マイクロ流体デバイスは、細胞が異なる化学的および物理的な刺激を受けやすい安定して制御可能な微小環境で細胞を提供する必要があります。例えば、マイクロ流体チップは、細胞の走化性を研究するために使用されます。代わりに、Boydenチャンバー及びキャピラリー4,5を採用する伝統的な方法でこれらの小型化流体デバイスは、細胞の行動1,6,7を研究するための正確な化学的勾配を生成することができます。別の例は、電界(EFS)の下のセルの方向性のある移動、走電性という名前の現象を研究することです。細胞のElectrotactic行動は、神経再生8、胚発生9に関連していることが報告されましたそして、10,11創傷治癒。そして、多くの研究は、癌細胞12,13を含む様々な細胞型の走電性を調査するために行われた、14,15リンパ球、白血病細胞11、及びセル16を生じます。従来から、ペトリ皿とカバーガラスは、排出係数17を生成するためelectrotacticチャンバを構築するために使用されます。このような簡単なセットアップは、媒体の蒸発と不正確な排出係数の問題を提起するが、彼 らは囲まれた、明確に定義された流体チャネル12,18,19のマイクロ流体デバイスによって克服することができます。
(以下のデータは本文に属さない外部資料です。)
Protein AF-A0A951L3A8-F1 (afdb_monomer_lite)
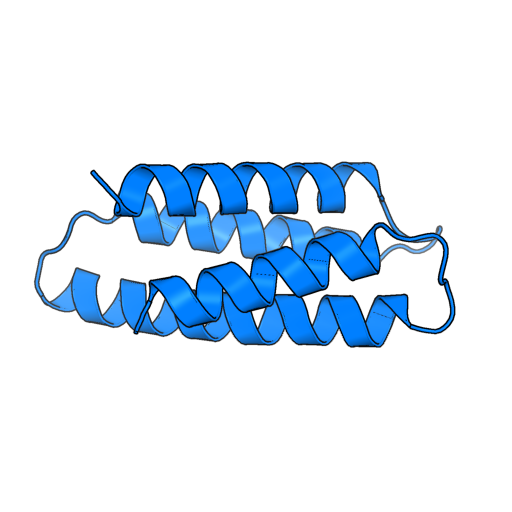
Radius of gyration: 13.27 Å; chains: 1; bounding box: 36×20×39 Å

pLDDT: mean 76.81, std 11.12, range [34.44, 88.5]

Sequence (96 aa):
MTALACRAALAALDRALEDRPDKIYDDLAAAVRCLVQLRSELTAKRREDAPGRQLERCNAILSMVVGGEYPLAGIRRERLQKARDELASLLDGQAC

Structure (mmCIF, N/CA/C/O backbone):
data_AF-A0A951L3A8-F1
#
_entry.id   AF-A0A951L3A8-F1
#
loop_
_atom_site.group_PDB
_atom_site.id
_atom_site.type_symbol
_atom_site.label_atom_id
_atom_site.label_alt_id
_atom_site.label_comp_id
_atom_site.label_asym_id
_atom_site.label_entity_id
_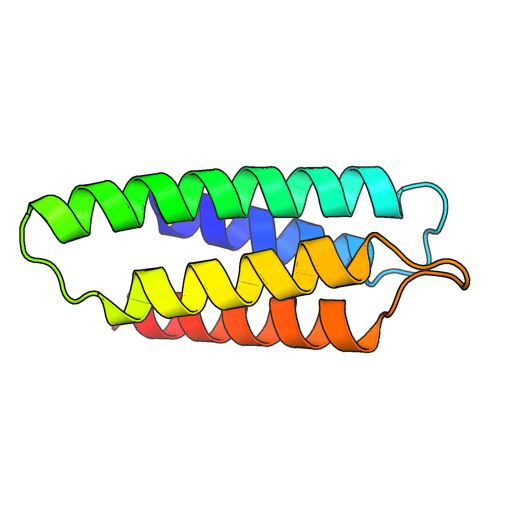atom_site.label_seq_id
_atom_site.pdbx_PDB_ins_code
_atom_site.Cartn_x
_atom_site.Cartn_y
_atom_site.Cartn_z
_atom_site.occupancy
_atom_site.B_iso_or_equiv
_atom_site.auth_seq_id
_atom_site.auth_comp_id
_atom_site.auth_asym_id
_atom_site.auth_atom_id
_atom_site.pdbx_PDB_model_num
ATOM 1 N N . MET A 1 1 ? -17.120 4.419 3.493 1.00 49.50 1 MET A N 1
ATOM 2 C CA . MET A 1 1 ? -16.286 4.923 2.372 1.00 49.50 1 MET A CA 1
ATOM 3 C C . MET A 1 1 ? -14.868 4.339 2.341 1.00 49.50 1 MET A C 1
ATOM 5 O O . MET A 1 1 ? -14.277 4.309 1.272 1.00 49.50 1 MET A O 1
ATOM 9 N N . THR A 1 2 ? -14.356 3.795 3.451 1.00 58.69 2 THR A N 1
ATOM 10 C CA . THR A 1 2 ? -12.986 3.264 3.617 1.00 58.69 2 THR A CA 1
ATOM 11 C C . THR A 1 2 ? -12.571 2.212 2.572 1.00 58.69 2 THR A C 1
ATOM 13 O O . THR A 1 2 ? -11.464 2.260 2.047 1.00 58.69 2 THR A O 1
ATOM 16 N N . ALA A 1 3 ? -13.486 1.324 2.163 1.00 63.91 3 ALA A N 1
ATOM 17 C CA . ALA A 1 3 ? -13.203 0.293 1.158 1.00 63.91 3 ALA A CA 1
ATOM 18 C C . ALA A 1 3 ? -12.909 0.843 -0.255 1.00 63.91 3 ALA A C 1
ATOM 20 O O . ALA A 1 3 ? -12.250 0.173 -1.048 1.00 63.91 3 ALA A O 1
ATOM 21 N N . LEU A 1 4 ? -13.390 2.048 -0.597 1.00 68.31 4 LEU A N 1
ATOM 22 C CA . LEU A 1 4 ? -13.184 2.634 -1.927 1.00 68.31 4 LEU A CA 1
ATOM 23 C C . LEU A 1 4 ? -11.757 3.183 -2.080 1.00 68.31 4 LEU A C 1
ATOM 25 O O . LEU A 1 4 ? -11.110 2.918 -3.090 1.00 68.31 4 LEU A O 1
ATOM 29 N N . ALA A 1 5 ? -11.248 3.878 -1.056 1.00 67.00 5 ALA A N 1
ATOM 30 C CA . ALA A 1 5 ? -9.882 4.405 -1.035 1.00 67.00 5 ALA A CA 1
ATOM 31 C C . ALA A 1 5 ? -8.839 3.277 -1.026 1.00 67.00 5 ALA A C 1
ATOM 33 O O . ALA A 1 5 ? -7.860 3.335 -1.766 1.00 67.00 5 ALA A O 1
ATOM 34 N N . CYS A 1 6 ? -9.089 2.210 -0.259 1.00 72.69 6 CYS A N 1
ATOM 35 C CA . CYS A 1 6 ? -8.241 1.021 -0.258 1.00 72.69 6 CYS A CA 1
ATOM 36 C C . CYS A 1 6 ? -8.205 0.325 -1.630 1.00 72.69 6 CYS A C 1
ATOM 38 O O . CYS A 1 6 ? -7.130 -0.031 -2.102 1.00 72.69 6 CYS A O 1
ATOM 40 N N . ARG A 1 7 ? -9.355 0.167 -2.306 1.00 80.06 7 ARG A N 1
ATOM 41 C CA . ARG A 1 7 ? -9.405 -0.411 -3.663 1.00 80.06 7 ARG A CA 1
ATOM 42 C C . ARG A 1 7 ? -8.690 0.453 -4.700 1.00 80.06 7 ARG A C 1
ATOM 44 O O . ARG A 1 7 ? -8.005 -0.083 -5.563 1.00 80.06 7 ARG A O 1
ATOM 51 N N . ALA A 1 8 ? -8.816 1.776 -4.605 1.00 80.19 8 ALA A N 1
ATOM 52 C CA . ALA A 1 8 ? -8.109 2.699 -5.489 1.00 80.19 8 ALA A CA 1
ATOM 53 C C . ALA A 1 8 ? -6.584 2.646 -5.280 1.00 80.19 8 ALA A C 1
ATOM 55 O O . ALA A 1 8 ? -5.842 2.621 -6.261 1.00 80.19 8 ALA A O 1
ATOM 56 N N . ALA A 1 9 ? -6.126 2.558 -4.025 1.00 78.12 9 ALA A N 1
ATOM 57 C CA . ALA A 1 9 ? -4.717 2.348 -3.696 1.00 78.12 9 ALA A CA 1
ATOM 58 C C . ALA A 1 9 ? -4.198 1.005 -4.232 1.00 78.12 9 ALA A C 1
ATOM 60 O O . ALA A 1 9 ? -3.116 0.967 -4.811 1.00 78.12 9 ALA A O 1
ATOM 61 N N . LEU A 1 10 ? -4.978 -0.075 -4.097 1.00 84.88 10 LEU A N 1
ATOM 62 C CA . LEU A 1 10 ? -4.613 -1.392 -4.621 1.00 84.88 10 LEU A CA 1
ATOM 63 C C . LEU A 1 10 ? -4.448 -1.348 -6.145 1.00 84.88 10 LEU A C 1
ATOM 65 O O . LEU A 1 10 ? -3.405 -1.732 -6.656 1.00 84.88 10 LEU A O 1
ATOM 69 N N . ALA A 1 11 ? -5.424 -0.775 -6.853 1.00 84.56 11 ALA A N 1
ATOM 70 C CA . ALA A 1 11 ? -5.368 -0.639 -8.305 1.00 84.56 11 ALA A CA 1
ATOM 71 C C . ALA A 1 11 ? -4.199 0.245 -8.773 1.00 84.56 11 ALA A C 1
ATOM 73 O O . ALA A 1 11 ? -3.653 0.021 -9.848 1.00 84.56 11 ALA A O 1
ATOM 74 N N . ALA A 1 12 ? -3.817 1.264 -7.998 1.00 82.62 12 ALA A N 1
ATOM 75 C CA . ALA A 1 12 ? -2.648 2.089 -8.296 1.00 82.62 12 ALA A CA 1
ATOM 76 C C . ALA A 1 12 ? -1.331 1.325 -8.092 1.00 82.62 12 ALA A C 1
ATOM 78 O O . ALA A 1 12 ? -0.434 1.431 -8.922 1.00 82.62 12 ALA A O 1
ATOM 79 N N . LEU A 1 13 ? -1.234 0.507 -7.039 1.00 81.50 13 LEU A N 1
ATOM 80 C CA . LEU A 1 13 ? -0.076 -0.363 -6.816 1.00 81.50 13 LEU A CA 1
ATOM 81 C C . LEU A 1 13 ? 0.031 -1.462 -7.878 1.00 81.50 13 LEU A C 1
ATOM 83 O O . LEU A 1 13 ? 1.130 -1.708 -8.364 1.00 81.50 13 LEU A O 1
ATOM 87 N N . ASP A 1 14 ? -1.089 -2.068 -8.284 1.00 85.44 14 ASP A N 1
ATOM 88 C CA . ASP A 1 14 ? -1.119 -3.048 -9.376 1.00 85.44 14 ASP A CA 1
ATOM 89 C C . ASP A 1 14 ? -0.600 -2.414 -10.682 1.00 85.44 14 ASP A C 1
ATOM 91 O O . ASP A 1 14 ? 0.264 -2.985 -11.343 1.00 85.44 14 ASP A O 1
ATOM 95 N N . ARG A 1 15 ? -1.026 -1.182 -11.007 1.00 81.31 15 ARG A N 1
ATOM 96 C CA . ARG A 1 15 ? -0.522 -0.445 -12.181 1.00 81.31 15 ARG A CA 1
ATOM 97 C C . ARG A 1 15 ? 0.955 -0.066 -12.080 1.00 81.31 15 ARG A C 1
ATOM 99 O O . ARG A 1 15 ? 1.647 -0.129 -13.092 1.00 81.31 15 ARG A O 1
ATOM 106 N N . ALA A 1 16 ? 1.440 0.297 -10.891 1.00 76.75 16 ALA A N 1
ATOM 107 C CA . ALA A 1 16 ? 2.854 0.601 -10.653 1.00 76.75 16 ALA A CA 1
ATOM 108 C C . ALA A 1 16 ? 3.760 -0.642 -10.764 1.00 76.75 16 ALA A C 1
ATOM 110 O O . ALA A 1 16 ? 4.969 -0.512 -10.961 1.00 76.75 16 ALA A O 1
ATOM 111 N N . LEU A 1 17 ? 3.190 -1.842 -10.621 1.00 80.00 17 LEU A N 1
ATOM 112 C CA . LEU A 1 17 ? 3.882 -3.117 -10.815 1.00 80.00 17 LEU A CA 1
ATOM 113 C C . LEU A 1 17 ? 3.902 -3.567 -12.285 1.00 80.00 17 LEU A C 1
ATOM 115 O O . LEU A 1 17 ? 4.706 -4.434 -12.632 1.00 80.00 17 LEU A O 1
ATOM 119 N N . GLU A 1 18 ? 3.080 -2.971 -13.154 1.00 81.25 18 GLU A N 1
ATOM 120 C CA . GLU A 1 18 ? 3.158 -3.181 -14.603 1.00 81.25 18 GLU A CA 1
ATOM 121 C C . GLU A 1 18 ? 4.466 -2.600 -15.173 1.00 81.25 18 GLU A C 1
ATOM 123 O O . GLU A 1 18 ? 5.048 -1.651 -14.640 1.00 81.25 18 GLU A O 1
ATOM 128 N N . ASP A 1 19 ? 4.946 -3.152 -16.292 1.00 67.69 19 ASP A N 1
ATOM 129 C CA . ASP A 1 19 ? 6.183 -2.703 -16.943 1.00 67.69 19 ASP A CA 1
ATOM 130 C C . ASP A 1 19 ? 5.958 -1.410 -17.755 1.00 67.69 19 ASP A C 1
ATOM 132 O O . ASP A 1 19 ? 6.001 -1.396 -18.984 1.00 67.69 19 ASP A O 1
ATOM 136 N N . ARG A 1 20 ? 5.641 -0.315 -17.046 1.00 70.31 20 ARG A N 1
ATOM 137 C CA . ARG A 1 20 ? 5.384 1.031 -17.594 1.00 70.31 20 ARG A CA 1
ATOM 138 C C . ARG A 1 20 ? 6.210 2.096 -16.864 1.00 70.31 20 ARG A C 1
ATOM 140 O O . ARG A 1 20 ? 5.700 2.786 -15.976 1.00 70.31 20 ARG A O 1
ATOM 147 N N . PRO A 1 21 ? 7.505 2.231 -17.196 1.00 67.88 21 PRO A N 1
ATOM 148 C CA . PRO A 1 21 ? 8.416 3.130 -16.486 1.00 67.88 21 PRO A CA 1
ATOM 149 C C . PRO A 1 21 ? 8.047 4.617 -16.620 1.00 67.88 21 PRO A C 1
ATOM 151 O O . PRO A 1 21 ? 8.445 5.415 -15.778 1.00 67.88 21 PRO A O 1
ATOM 154 N N . ASP A 1 22 ? 7.272 4.994 -17.637 1.00 74.94 22 ASP A N 1
ATOM 155 C CA . ASP A 1 22 ? 6.795 6.359 -17.884 1.00 74.94 22 ASP A CA 1
ATOM 156 C C . ASP A 1 22 ? 5.665 6.794 -16.937 1.00 74.94 22 ASP A C 1
ATOM 158 O O . ASP A 1 22 ? 5.527 7.984 -16.666 1.00 74.94 22 ASP A O 1
ATOM 162 N N . LYS A 1 23 ? 4.880 5.848 -16.404 1.00 77.44 23 LYS A N 1
ATOM 163 C CA . LYS A 1 23 ? 3.702 6.138 -15.556 1.00 77.44 23 LYS A CA 1
ATOM 164 C C . LYS A 1 23 ? 3.872 5.765 -14.096 1.00 77.44 23 LYS A C 1
ATOM 166 O O . LYS A 1 23 ? 3.040 6.117 -13.264 1.00 77.44 23 LYS A O 1
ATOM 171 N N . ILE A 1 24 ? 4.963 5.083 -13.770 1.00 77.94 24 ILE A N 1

体系的に正確な、制御可能な化学的および電気刺激下で細胞応答を研究するために、同時に複数の刺激を細胞に提供することができるマイクロ流体デバイスを開発するために非常に有用であろう。例えば、リーら 。単一または共存する化学勾配とのEF 20を作成するための PDMSベースのマイクロ流体デバイスを報告しました。花王ら 。 devのEF 6により肺癌細胞の走化性を調節するための同様のマイクロ流体チップを駆け落ち。また、スループット、侯らを増加させます。設計及び(2 EF強×4化学物質濃度)であり、8つの異なる複合刺激を細胞に提供するために、PMMAベースのマルチチャネルデュアル電界チップを作製した21。さらに全体で増加し、せん断応力刺激を追加するために、我々は、単一または共存化学/電気/せん断ストレス刺激下で細胞応答を研究するための2つのPMMAベースのマイクロ流体デバイスを開発しました。
ローら 22,23により報告され、これらのデバイスは、インビボ循環系を模倣する連続的な流体流動を受ける5つの独立した細胞培養チャネルを含みます。第1チップ(化学せん断応力チップまたはCSSチップ)、5相対0の濃度は、1/8、1/2、7/8、および1培養領域において生成され、せん断応力勾配があるれていますprodu5文化領域のそれぞれの内部をced。第2のチップ(化学電界チップまたはCEFチップ)において、電極2シリンジポンプの単一のセットを使用して、5 EF強度は、これらの培養領域に5つの異なる化学物質の濃度に加えて生成されます。数値計算とシミュレーションは、より良好な設計を行い、これらのチップを動作し、これらのデバイスの内部に培養肺癌細胞は、活性酸素種(ROS)の産生に対するそれらの応答を観察するための移動速度単一または共存刺激の対象とされていますそして、移動方向。これらのチップは、時間を節約する細胞は、種々の微小環境刺激に応答する方法を調査するため、高スループットと信頼性の高いデバイスであることが実証されています。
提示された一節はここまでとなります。